“–¿Te dieron el resultado del análisis de sangre?–Sí, soy A positivo por parte de mi padre, tengo el colesterol malo y la glucemia altísimos, por parte de mi madre y de mi abuela.–¡Uh! Todo menos de por cual parte te gustan los knishes y el asado!–Cierto. De eso no me salió nada.”
Hay por lo menos dos maneras de encarar el tema de la “identidad” de un ser humano en términos de su pertenencia cultural. En primer lugar, la perspectiva de su pertenencia subjetiva: cómo se piensa a sí mismo, qué valores le resultan importantes y encuentra en otros que le son afines, qué elementos éticos o estéticos le hacen su mundo apreciable y comprensible (y viceversa), en qué relaciones sociales y afectivas se siente involucrado y qué sentido les encuentra. En segundo lugar, la perspectiva de su pertenencia objetiva: cómo otras personas lo reconocen como un ser próximo y que forma parte de una comunidad, qué elementos y valores le obligan reconocer y a defender para sostener esa pertenencia. Ambas perspectivas tienen bastante en común.

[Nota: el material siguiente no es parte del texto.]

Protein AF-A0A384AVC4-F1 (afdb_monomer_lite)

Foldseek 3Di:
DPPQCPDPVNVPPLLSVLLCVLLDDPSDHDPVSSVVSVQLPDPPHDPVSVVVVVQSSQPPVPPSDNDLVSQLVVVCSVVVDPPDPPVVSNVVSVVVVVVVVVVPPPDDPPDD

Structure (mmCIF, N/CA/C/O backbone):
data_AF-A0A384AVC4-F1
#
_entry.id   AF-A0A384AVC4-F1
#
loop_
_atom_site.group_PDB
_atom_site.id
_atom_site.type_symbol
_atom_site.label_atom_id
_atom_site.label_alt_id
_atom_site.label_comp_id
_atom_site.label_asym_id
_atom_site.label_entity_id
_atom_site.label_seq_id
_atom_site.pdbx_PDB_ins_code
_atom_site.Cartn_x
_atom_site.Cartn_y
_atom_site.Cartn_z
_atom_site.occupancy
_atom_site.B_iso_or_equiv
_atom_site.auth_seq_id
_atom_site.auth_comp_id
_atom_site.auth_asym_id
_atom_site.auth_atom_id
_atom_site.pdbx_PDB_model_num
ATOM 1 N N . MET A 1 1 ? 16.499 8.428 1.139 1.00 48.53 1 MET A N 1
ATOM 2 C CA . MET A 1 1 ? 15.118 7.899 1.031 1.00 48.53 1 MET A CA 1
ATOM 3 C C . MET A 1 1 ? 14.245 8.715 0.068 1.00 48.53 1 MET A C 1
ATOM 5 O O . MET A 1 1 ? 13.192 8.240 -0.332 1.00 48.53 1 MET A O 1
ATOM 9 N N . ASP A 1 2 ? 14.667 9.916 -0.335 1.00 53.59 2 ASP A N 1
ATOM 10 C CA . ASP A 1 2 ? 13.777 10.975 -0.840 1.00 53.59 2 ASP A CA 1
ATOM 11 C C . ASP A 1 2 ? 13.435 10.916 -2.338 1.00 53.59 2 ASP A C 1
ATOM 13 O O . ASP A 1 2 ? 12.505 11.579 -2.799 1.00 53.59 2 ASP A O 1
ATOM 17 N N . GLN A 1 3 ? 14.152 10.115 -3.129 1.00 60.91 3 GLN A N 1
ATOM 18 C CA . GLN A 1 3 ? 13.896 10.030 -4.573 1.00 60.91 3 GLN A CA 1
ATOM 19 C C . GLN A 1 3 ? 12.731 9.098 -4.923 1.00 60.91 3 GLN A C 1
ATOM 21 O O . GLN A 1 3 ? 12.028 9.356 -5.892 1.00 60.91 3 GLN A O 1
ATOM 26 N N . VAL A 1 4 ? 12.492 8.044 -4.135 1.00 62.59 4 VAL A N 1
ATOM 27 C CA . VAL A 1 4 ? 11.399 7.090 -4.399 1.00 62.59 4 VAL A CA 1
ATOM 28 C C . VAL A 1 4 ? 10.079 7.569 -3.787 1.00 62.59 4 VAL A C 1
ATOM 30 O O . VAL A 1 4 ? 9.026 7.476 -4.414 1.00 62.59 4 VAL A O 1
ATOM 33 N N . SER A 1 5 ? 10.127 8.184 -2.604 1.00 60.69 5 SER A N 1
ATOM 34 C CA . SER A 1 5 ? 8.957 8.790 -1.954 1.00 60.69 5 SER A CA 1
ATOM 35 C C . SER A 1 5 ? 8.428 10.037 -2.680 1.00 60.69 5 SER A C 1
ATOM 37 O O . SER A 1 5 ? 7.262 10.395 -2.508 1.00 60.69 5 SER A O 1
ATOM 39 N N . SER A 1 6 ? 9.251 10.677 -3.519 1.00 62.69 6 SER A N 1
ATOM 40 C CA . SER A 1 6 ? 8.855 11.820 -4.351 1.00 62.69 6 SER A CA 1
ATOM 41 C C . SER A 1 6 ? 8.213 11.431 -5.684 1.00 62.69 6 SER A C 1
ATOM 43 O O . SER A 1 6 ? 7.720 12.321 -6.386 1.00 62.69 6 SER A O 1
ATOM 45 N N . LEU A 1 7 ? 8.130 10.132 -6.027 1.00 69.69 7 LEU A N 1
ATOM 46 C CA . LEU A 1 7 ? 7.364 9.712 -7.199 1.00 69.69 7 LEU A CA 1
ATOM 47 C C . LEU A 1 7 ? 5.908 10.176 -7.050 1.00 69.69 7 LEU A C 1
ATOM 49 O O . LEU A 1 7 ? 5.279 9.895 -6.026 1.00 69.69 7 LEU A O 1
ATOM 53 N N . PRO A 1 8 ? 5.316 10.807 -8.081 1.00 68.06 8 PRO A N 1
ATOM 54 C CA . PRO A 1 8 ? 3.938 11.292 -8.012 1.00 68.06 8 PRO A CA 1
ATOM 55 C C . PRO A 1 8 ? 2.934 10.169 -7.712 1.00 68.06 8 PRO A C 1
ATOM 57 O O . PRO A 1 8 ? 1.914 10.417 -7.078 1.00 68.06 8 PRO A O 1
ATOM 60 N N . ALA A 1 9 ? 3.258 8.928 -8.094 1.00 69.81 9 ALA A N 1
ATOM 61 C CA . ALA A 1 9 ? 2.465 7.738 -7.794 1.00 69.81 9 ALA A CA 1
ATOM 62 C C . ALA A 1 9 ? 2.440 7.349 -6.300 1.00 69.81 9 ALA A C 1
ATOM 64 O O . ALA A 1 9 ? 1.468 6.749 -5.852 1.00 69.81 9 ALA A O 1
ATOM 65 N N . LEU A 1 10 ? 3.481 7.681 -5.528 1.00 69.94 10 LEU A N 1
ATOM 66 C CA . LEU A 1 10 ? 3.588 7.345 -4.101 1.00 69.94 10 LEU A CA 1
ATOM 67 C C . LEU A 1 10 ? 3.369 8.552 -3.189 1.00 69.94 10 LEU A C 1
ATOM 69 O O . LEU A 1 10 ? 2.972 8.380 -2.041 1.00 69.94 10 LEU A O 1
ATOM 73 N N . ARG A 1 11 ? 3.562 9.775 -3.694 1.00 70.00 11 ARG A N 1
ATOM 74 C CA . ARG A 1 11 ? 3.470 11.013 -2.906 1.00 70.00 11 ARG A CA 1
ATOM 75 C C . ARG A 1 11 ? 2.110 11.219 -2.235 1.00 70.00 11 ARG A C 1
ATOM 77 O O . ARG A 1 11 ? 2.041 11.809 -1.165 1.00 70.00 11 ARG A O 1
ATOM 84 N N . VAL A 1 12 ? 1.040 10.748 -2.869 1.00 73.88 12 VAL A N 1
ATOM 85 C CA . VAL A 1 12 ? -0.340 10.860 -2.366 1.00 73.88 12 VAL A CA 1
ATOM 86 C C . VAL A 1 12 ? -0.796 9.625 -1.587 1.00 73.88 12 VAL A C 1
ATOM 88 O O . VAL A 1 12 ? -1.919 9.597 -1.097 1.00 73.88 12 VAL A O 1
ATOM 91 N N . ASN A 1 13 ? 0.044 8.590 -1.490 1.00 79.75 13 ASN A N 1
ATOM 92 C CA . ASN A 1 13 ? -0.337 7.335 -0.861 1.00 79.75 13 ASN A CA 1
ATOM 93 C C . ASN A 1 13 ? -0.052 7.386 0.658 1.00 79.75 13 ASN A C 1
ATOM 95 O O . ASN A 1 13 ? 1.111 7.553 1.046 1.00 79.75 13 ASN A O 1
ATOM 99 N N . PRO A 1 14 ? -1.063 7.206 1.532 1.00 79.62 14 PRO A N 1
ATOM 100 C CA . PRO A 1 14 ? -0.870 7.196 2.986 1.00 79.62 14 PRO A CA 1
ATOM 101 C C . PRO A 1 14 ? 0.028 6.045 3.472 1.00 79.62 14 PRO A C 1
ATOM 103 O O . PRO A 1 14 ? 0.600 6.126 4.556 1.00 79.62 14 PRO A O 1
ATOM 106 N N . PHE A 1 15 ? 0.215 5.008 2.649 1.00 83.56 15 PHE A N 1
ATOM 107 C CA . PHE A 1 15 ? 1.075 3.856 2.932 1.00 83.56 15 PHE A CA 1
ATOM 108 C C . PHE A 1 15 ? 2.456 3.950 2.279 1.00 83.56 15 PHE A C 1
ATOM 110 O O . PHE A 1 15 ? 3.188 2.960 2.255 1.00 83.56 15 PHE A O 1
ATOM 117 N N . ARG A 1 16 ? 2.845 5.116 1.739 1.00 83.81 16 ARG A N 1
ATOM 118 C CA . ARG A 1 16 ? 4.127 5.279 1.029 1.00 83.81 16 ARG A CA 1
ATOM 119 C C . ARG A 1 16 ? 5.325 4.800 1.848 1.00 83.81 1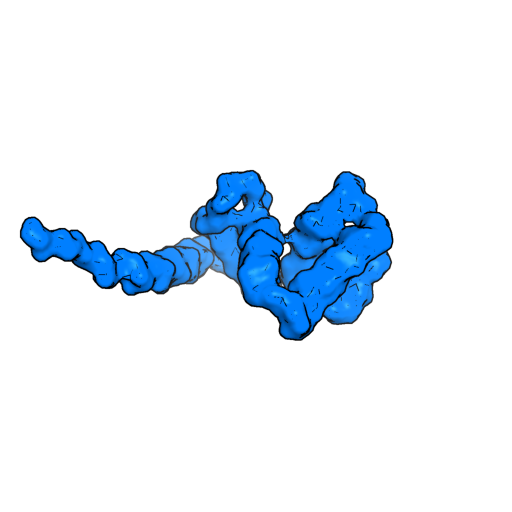6 ARG A C 1
ATOM 121 O O . ARG A 1 16 ? 6.223 4.192 1.283 1.00 83.81 16 ARG A O 1
ATOM 128 N N . ASP A 1 17 ? 5.320 5.027 3.162 1.00 82.88 17 ASP A N 1
ATOM 129 C CA . ASP A 1 17 ? 6.425 4.658 4.048 1.00 82.88 17 ASP A CA 1
ATOM 130 C C . ASP A 1 17 ? 6.546 3.128 4.167 1.00 82.88 17 ASP A C 1
ATOM 132 O O . ASP A 1 17 ? 7.649 2.583 4.132 1.00 82.88 17 ASP A O 1
ATOM 136 N N . ARG A 1 18 ? 5.407 2.419 4.209 1.00 85.12 18 ARG A N 1
ATOM 137 C CA . ARG A 1 18 ? 5.356 0.947 4.206 1.00 85.12 18 ARG A CA 1
ATOM 138 C C . ARG A 1 18 ? 5.762 0.373 2.860 1.00 85.12 18 ARG A C 1
ATOM 140 O O . ARG A 1 18 ? 6.574 -0.540 2.825 1.00 85.12 18 ARG A O 1
ATOM 147 N N . IL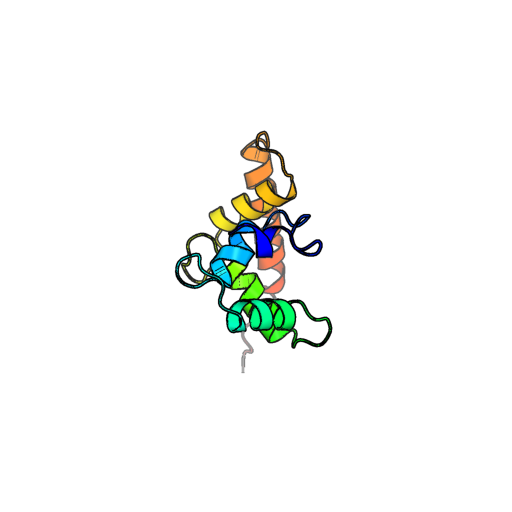E A 1 19 ? 5.270 0.943 1.762 1.00 85.81 19 ILE A N 1
ATOM 148 C CA . ILE A 1 19 ? 5.693 0.552 0.412 1.00 85.81 19 ILE A CA 1
ATOM 149 C C . ILE A 1 19 ? 7.214 0.709 0.293 1.00 85.81 19 ILE A C 1
ATOM 151 O O . ILE A 1 19 ? 7.900 -0.218 -0.124 1.00 85.81 19 ILE A O 1
ATOM 155 N N . CYS A 1 20 ? 7.761 1.839 0.752 1.00 83.12 20 CYS A N 1
ATOM 156 C CA . CYS A 1 20 ? 9.202 2.069 0.768 1.00 83.12 20 CYS A CA 1
ATOM 157 C C . CYS A 1 20 ? 9.944 0.963 1.533 1.00 83.12 20 CYS A C 1
ATOM 159 O O . CYS A 1 20 ? 10.962 0.450 1.077 1.00 83.12 20 CYS A O 1
ATOM 161 N N . ARG A 1 21 ? 9.415 0.577 2.696 1.00 84.12 21 ARG A N 1
ATOM 162 C CA . ARG A 1 21 ? 10.014 -0.430 3.573 1.00 84.12 21 ARG A CA 1
ATOM 163 C C . ARG A 1 21 ? 9.946 -1.848 3.008 1.00 84.12 21 ARG A C 1
ATOM 165 O O . ARG A 1 21 ? 10.917 -2.574 3.138 1.00 84.12 21 ARG A O 1
ATOM 172 N N . VAL A 1 22 ? 8.845 -2.225 2.359 1.00 85.56 22 VAL A N 1
ATOM 173 C CA . VAL A 1 22 ? 8.669 -3.566 1.770 1.00 85.56 22 VAL A CA 1
ATOM 174 C C . VAL A 1 22 ? 9.558 -3.769 0.543 1.00 85.56 22 VAL A C 1
ATOM 176 O O . VAL A 1 22 ? 10.018 -4.881 0.299 1.00 85.56 22 VAL A O 1
ATOM 179 N N . PHE A 1 23 ? 9.795 -2.712 -0.239 1.00 83.69 23 PHE A N 1
ATOM 180 C CA . PHE A 1 23 ? 10.600 -2.799 -1.458 1.00 83.69 23 PHE A CA 1
ATOM 181 C C . PHE A 1 23 ? 12.082 -2.459 -1.257 1.00 83.69 23 PHE A C 1
ATOM 183 O O . PHE A 1 23 ? 12.866 -2.773 -2.140 1.00 83.69 23 PHE A O 1
ATOM 190 N N . SER A 1 24 ? 12.490 -1.835 -0.147 1.00 82.62 24 SER A N 1
ATOM 191 C CA . SER A 1 24 ? 13.908 -1.527 0.098 1.00 82.62 24 SER A CA 1
ATOM 192 C C . SER A 1 24 ? 14.607 -2.590 0.932 1.00 82.62 24 SER A C 1
ATOM 194 O O . SER A 1 24 ? 14.042 -3.139 1.875 1.00 82.62 24 SER A O 1
ATOM 196 N N . HIS A 1 25 ? 15.889 -2.806 0.640 1.00 77.50 25 HIS A N 1
ATOM 197 C CA . HIS A 1 25 ? 16.777 -3.591 1.488 1.00 77.50 25 HIS A CA 1
ATOM 198 C C . HIS A 1 25 ? 17.624 -2.632 2.334 1.00 77.50 25 HIS A C 1
ATOM 200 O O . HIS A 1 25 ? 18.328 -1.771 1.808 1.00 77.50 25 HIS A O 1
ATOM 206 N N . ASN A 1 26 ? 17.542 -2.733 3.661 1.00 71.94 26 ASN A N 1
ATOM 207 C CA . ASN A 1 26 ? 18.291 -1.884 4.602 1.00 71.94 26 ASN A CA 1
ATOM 208 C C . ASN A 1 26 ? 18.101 -0.366 4.381 1.00 71.94 26 ASN A C 1
ATOM 210 O O . ASN A 1 26 ? 19.034 0.412 4.576 1.00 71.94 26 ASN A O 1
ATOM 214 N N . ASN A 1 27 ? 16.895 0.070 3.995 1.00 67.31 27 ASN A N 1
ATOM 215 C CA . ASN A 1 27 ? 16.565 1.468 3.670 1.00 67.31 27 ASN A CA 1
ATOM 216 C C . ASN A 1 27 ? 17.289 2.044 2.436 1.00 67.31 27 ASN A C 1
ATOM 218 O O . ASN A 1 27 ? 17.264 3.261 2.215 1.00 67.31 27 ASN A O 1
ATOM 222 N N . VAL A 1 28 ? 17.915 1.191 1.623 1.00 76.44 28 VAL A N 1
ATOM 223 C CA . VAL A 1 28 ? 18.518 1.557 0.340 1.00 76.44 28 VAL A CA 1
ATOM 224 C C . VAL A 1 28 ? 17.672 0.958 -0.778 1.00 76.44 28 VAL A C 1
ATOM 226 O O . VAL A 1 28 ? 17.259 -0.195 -0.712 1.00 76.44 28 VAL A O 1
ATOM 229 N N . PHE A 1 29 ? 17.397 1.766 -1.800 1.00 79.62 29 PHE A N 1
ATOM 230 C CA . PHE A 1 29 ? 16.746 1.306 -3.021 1.00 79.62 29 PHE A CA 1
ATOM 231 C C . PHE A 1 29 ? 17.806 0.984 -4.061 1.00 79.62 29 PHE A C 1
ATOM 233 O O . PHE A 1 29 ? 18.503 1.885 -4.534 1.00 79.62 29 PHE A O 1
ATOM 240 N N . SER A 1 30 ? 17.897 -0.283 -4.441 1.00 84.12 30 SER A N 1
ATOM 241 C CA . SER A 1 30 ? 18.623 -0.687 -5.637 1.00 84.12 30 SER A CA 1
ATOM 242 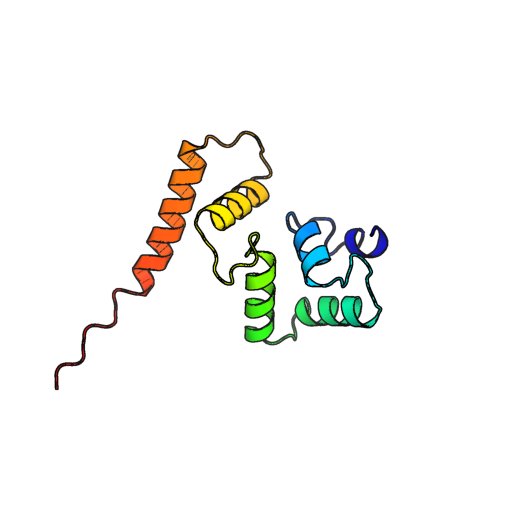C C . SER A 1 30 ? 17.780 -0.407 -6.881 1.00 84.12 30 SER A C 1
ATOM 244 O O . SER A 1 30 ? 16.556 -0.271 -6.824 1.00 84.12 30 SER A O 1
ATOM 246 N N . PHE A 1 31 ? 18.424 -0.336 -8.046 1.00 82.94 31 PHE A N 1
ATOM 247 C CA . PHE A 1 31 ? 17.703 -0.198 -9.315 1.00 82.94 31 PHE A CA 1
ATOM 248 C C . PHE A 1 31 ? 16.703 -1.349 -9.532 1.00 82.94 31 PHE A C 1
ATOM 250 O O . PHE A 1 31 ? 15.584 -1.119 -9.992 1.00 82.94 31 PHE A O 1
ATOM 257 N N . GLU A 1 32 ? 17.079 -2.566 -9.135 1.00 84.94 32 GLU A N 1
ATOM 258 C CA . GLU A 1 32 ? 16.208 -3.744 -9.181 1.00 84.94 32 GLU A CA 1
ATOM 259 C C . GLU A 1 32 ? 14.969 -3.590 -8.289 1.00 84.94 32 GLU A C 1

De hecho, desde un punto de vista sociológico son casi equivalentes, porque la pertenencia subjetiva resulta de la incorporación de una serie de hechos sociales, es decir, que se originan de manera externa a la persona pero que se instalan en su subjetividad, que están regularmente extendidos en un conjunto de personas en forma más o menos reconocible y, por último, que por medio de esa instalación subjetiva (como es el caso de los gustos, las preferencias, lo que se experimenta con afecto o aversión) o por medio de la imposición (la sanción social, la norma, la ley) se imponen al sujeto de manera consciente o inconsciente.

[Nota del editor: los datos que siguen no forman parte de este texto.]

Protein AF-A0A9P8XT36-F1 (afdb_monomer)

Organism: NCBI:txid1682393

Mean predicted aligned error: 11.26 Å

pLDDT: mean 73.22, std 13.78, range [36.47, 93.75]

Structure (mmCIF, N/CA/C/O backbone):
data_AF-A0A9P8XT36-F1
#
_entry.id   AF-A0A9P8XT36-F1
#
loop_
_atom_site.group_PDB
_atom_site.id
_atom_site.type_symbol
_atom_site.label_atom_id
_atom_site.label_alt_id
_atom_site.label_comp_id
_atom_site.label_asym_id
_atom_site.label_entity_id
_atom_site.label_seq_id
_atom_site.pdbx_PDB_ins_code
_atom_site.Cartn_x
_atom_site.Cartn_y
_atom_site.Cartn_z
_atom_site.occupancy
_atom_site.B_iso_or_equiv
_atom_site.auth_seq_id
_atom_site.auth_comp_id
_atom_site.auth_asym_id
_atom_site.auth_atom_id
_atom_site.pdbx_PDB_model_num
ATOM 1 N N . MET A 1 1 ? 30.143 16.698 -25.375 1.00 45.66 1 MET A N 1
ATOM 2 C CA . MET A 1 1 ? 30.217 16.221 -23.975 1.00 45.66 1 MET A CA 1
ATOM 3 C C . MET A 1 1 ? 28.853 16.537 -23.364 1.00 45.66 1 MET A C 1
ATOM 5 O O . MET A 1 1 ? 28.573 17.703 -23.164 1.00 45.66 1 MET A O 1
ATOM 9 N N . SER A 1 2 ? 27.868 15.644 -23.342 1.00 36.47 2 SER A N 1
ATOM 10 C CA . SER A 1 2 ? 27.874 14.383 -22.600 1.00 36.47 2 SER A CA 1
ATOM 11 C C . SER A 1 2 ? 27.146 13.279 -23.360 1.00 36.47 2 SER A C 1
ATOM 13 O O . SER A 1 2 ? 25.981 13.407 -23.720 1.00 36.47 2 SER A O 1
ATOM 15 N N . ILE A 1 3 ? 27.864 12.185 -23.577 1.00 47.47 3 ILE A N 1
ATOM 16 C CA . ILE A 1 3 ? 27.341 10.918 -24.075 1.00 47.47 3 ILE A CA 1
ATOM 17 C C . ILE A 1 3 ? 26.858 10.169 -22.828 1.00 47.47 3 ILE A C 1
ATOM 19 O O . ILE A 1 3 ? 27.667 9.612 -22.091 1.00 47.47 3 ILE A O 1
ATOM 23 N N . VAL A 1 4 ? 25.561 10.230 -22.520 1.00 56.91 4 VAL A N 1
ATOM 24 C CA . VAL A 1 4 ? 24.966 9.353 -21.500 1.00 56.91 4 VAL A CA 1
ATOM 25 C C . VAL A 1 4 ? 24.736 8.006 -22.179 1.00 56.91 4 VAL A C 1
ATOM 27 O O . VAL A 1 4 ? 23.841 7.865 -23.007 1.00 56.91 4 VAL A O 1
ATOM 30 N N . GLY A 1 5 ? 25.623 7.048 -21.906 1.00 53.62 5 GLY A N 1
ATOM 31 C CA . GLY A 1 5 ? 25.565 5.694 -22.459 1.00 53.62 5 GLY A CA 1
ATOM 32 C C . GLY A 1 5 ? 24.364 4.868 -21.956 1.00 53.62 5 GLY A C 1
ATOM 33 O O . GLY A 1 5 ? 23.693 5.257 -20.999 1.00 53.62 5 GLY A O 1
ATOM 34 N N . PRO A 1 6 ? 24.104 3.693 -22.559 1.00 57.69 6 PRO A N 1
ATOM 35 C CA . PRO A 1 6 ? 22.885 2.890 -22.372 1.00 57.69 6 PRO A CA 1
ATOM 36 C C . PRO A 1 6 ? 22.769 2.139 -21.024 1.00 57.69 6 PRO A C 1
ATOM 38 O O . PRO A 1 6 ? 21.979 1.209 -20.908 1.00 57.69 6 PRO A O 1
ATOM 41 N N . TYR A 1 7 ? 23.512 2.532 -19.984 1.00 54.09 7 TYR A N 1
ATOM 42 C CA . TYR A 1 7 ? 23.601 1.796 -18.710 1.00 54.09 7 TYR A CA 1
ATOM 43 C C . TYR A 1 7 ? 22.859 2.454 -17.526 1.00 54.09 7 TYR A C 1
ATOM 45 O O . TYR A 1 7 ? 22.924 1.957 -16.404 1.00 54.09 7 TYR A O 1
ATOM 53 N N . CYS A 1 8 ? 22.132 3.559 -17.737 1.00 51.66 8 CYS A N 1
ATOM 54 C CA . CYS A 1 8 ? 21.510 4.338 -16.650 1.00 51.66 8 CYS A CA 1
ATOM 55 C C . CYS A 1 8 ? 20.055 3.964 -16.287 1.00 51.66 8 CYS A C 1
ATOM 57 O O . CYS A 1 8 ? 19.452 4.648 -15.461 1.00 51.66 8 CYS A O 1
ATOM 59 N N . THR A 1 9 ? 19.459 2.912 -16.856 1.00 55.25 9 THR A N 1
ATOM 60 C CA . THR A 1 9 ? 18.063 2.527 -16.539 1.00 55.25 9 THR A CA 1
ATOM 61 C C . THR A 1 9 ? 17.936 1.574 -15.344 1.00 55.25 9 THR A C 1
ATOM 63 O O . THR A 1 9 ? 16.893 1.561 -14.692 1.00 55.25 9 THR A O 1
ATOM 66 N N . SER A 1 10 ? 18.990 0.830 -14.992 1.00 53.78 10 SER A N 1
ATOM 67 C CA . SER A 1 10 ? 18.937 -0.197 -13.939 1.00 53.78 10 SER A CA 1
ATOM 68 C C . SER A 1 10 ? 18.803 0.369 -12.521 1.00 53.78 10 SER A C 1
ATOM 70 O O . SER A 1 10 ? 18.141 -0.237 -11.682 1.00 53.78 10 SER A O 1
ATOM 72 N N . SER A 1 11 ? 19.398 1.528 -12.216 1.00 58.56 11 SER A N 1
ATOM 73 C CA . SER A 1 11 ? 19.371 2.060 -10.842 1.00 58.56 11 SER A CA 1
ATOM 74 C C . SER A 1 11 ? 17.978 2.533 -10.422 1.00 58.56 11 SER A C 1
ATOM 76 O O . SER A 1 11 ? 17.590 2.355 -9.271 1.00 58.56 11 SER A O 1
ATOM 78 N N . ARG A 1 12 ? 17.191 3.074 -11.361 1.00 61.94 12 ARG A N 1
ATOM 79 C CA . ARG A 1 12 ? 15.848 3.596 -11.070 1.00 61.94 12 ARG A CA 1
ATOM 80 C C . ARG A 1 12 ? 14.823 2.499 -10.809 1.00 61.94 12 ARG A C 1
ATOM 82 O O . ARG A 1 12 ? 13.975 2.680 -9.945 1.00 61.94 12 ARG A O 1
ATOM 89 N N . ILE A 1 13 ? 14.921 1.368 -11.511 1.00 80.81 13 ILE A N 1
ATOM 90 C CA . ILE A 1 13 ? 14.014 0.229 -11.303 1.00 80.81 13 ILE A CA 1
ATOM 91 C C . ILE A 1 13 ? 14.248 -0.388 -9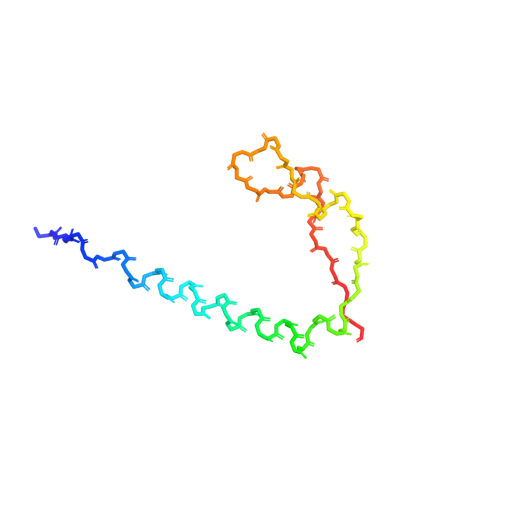.920 1.00 80.81 13 ILE A C 1
ATOM 93 O O . ILE A 1 13 ? 13.291 -0.590 -9.181 1.00 80.81 13 ILE A O 1
ATOM 97 N N . ASN A 1 14 ? 15.512 -0.608 -9.540 1.00 85.00 14 ASN A N 1
ATOM 98 C CA . ASN A 1 14 ? 15.849 -1.145 -8.218 1.00 85.00 14 ASN A CA 1
ATOM 99 C C . ASN A 1 14 ? 15.414 -0.198 -7.086 1.00 85.00 14 ASN A C 1
ATOM 101 O O . ASN A 1 14 ? 14.888 -0.650 -6.073 1.00 85.00 14 ASN A O 1
ATOM 105 N N . LEU A 1 15 ? 15.580 1.117 -7.268 1.00 86.88 15 LEU A N 1
ATOM 106 C CA . LEU A 1 15 ? 15.142 2.110 -6.284 1.00 86.88 15 LEU A CA 1
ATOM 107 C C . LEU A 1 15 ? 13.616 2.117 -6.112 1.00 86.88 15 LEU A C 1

Siento que, en ocasiones, nos complicamos demasiado para intentar comprender y explicar la identidad en general y la identidad judía en particular. Pensémoslo de esta manera: ¿qué ocurre en aquellos casos en los que no existen opciones para la identidad? Quiero decir: que el ser humano es un ser social es una premisa bien establecida y sostenida por numerosas pruebas fácticas, pero este hecho se verifica en formas particulares. Una persona nace y es incorporada a un conjunto específico de personas, con unas tradiciones y conocimientos previos, con maneras de comunicarse que les son transmitidas e impuestas al nuevo integrante (tanto si es nacido o no en este grupo). Supongamos que un sujeto en particular nace en una pequeña sociedad aislada. La necesita para sobrevivir, porque para sobrevivir necesita aprender aquellos medios de supervivencia culturales desarrollados por la sociedad como entidad histórica, y no meramente biológica. Establecido este hecho, supongamos que no hay en el mundo de esta persona opciones al alcance de la observación. Este supuesto anula toda posibilidad de auto-definir su identidad.
Desde el punto de vista subjetivo, el sujeto incorporará aquellos elementos que la sociedad (y quizá alguna fracción o estrato que la compongan) haya producido en su historia anterior. Sus valores, sus costumbres, sus preferencias y capacidades serán, en principio, heredadas de esa sociedad. En consecuencia, al menos como punto de partida, se pensará a sí mismo de acuerdo con esos parámetros estéticos, éticos, morales y prácticos, sencillamente porque no tendrá otros. Desde el punto de vista objetivo la única diferencia estará en que, cuando por alguna razón particular esta persona se aleje demasiado de esos parámetros y de no mediar circunstancias excepcionales que lo justifiquen, el resto de los componentes de la sociedad lo forzarán a adecuarse a ellos a través de la aplicación de la ley.
En un contexto de estas características la identidad no es una opción y, por lo tanto, tampoco es un problema. Por otra parte, la fuerte tradición legalista judía incorpora plenamente a la identidad judía a la posibilidad de ser instituida jurídicamente, además de socialmente. Este es un aspecto que no debe perderse de vista.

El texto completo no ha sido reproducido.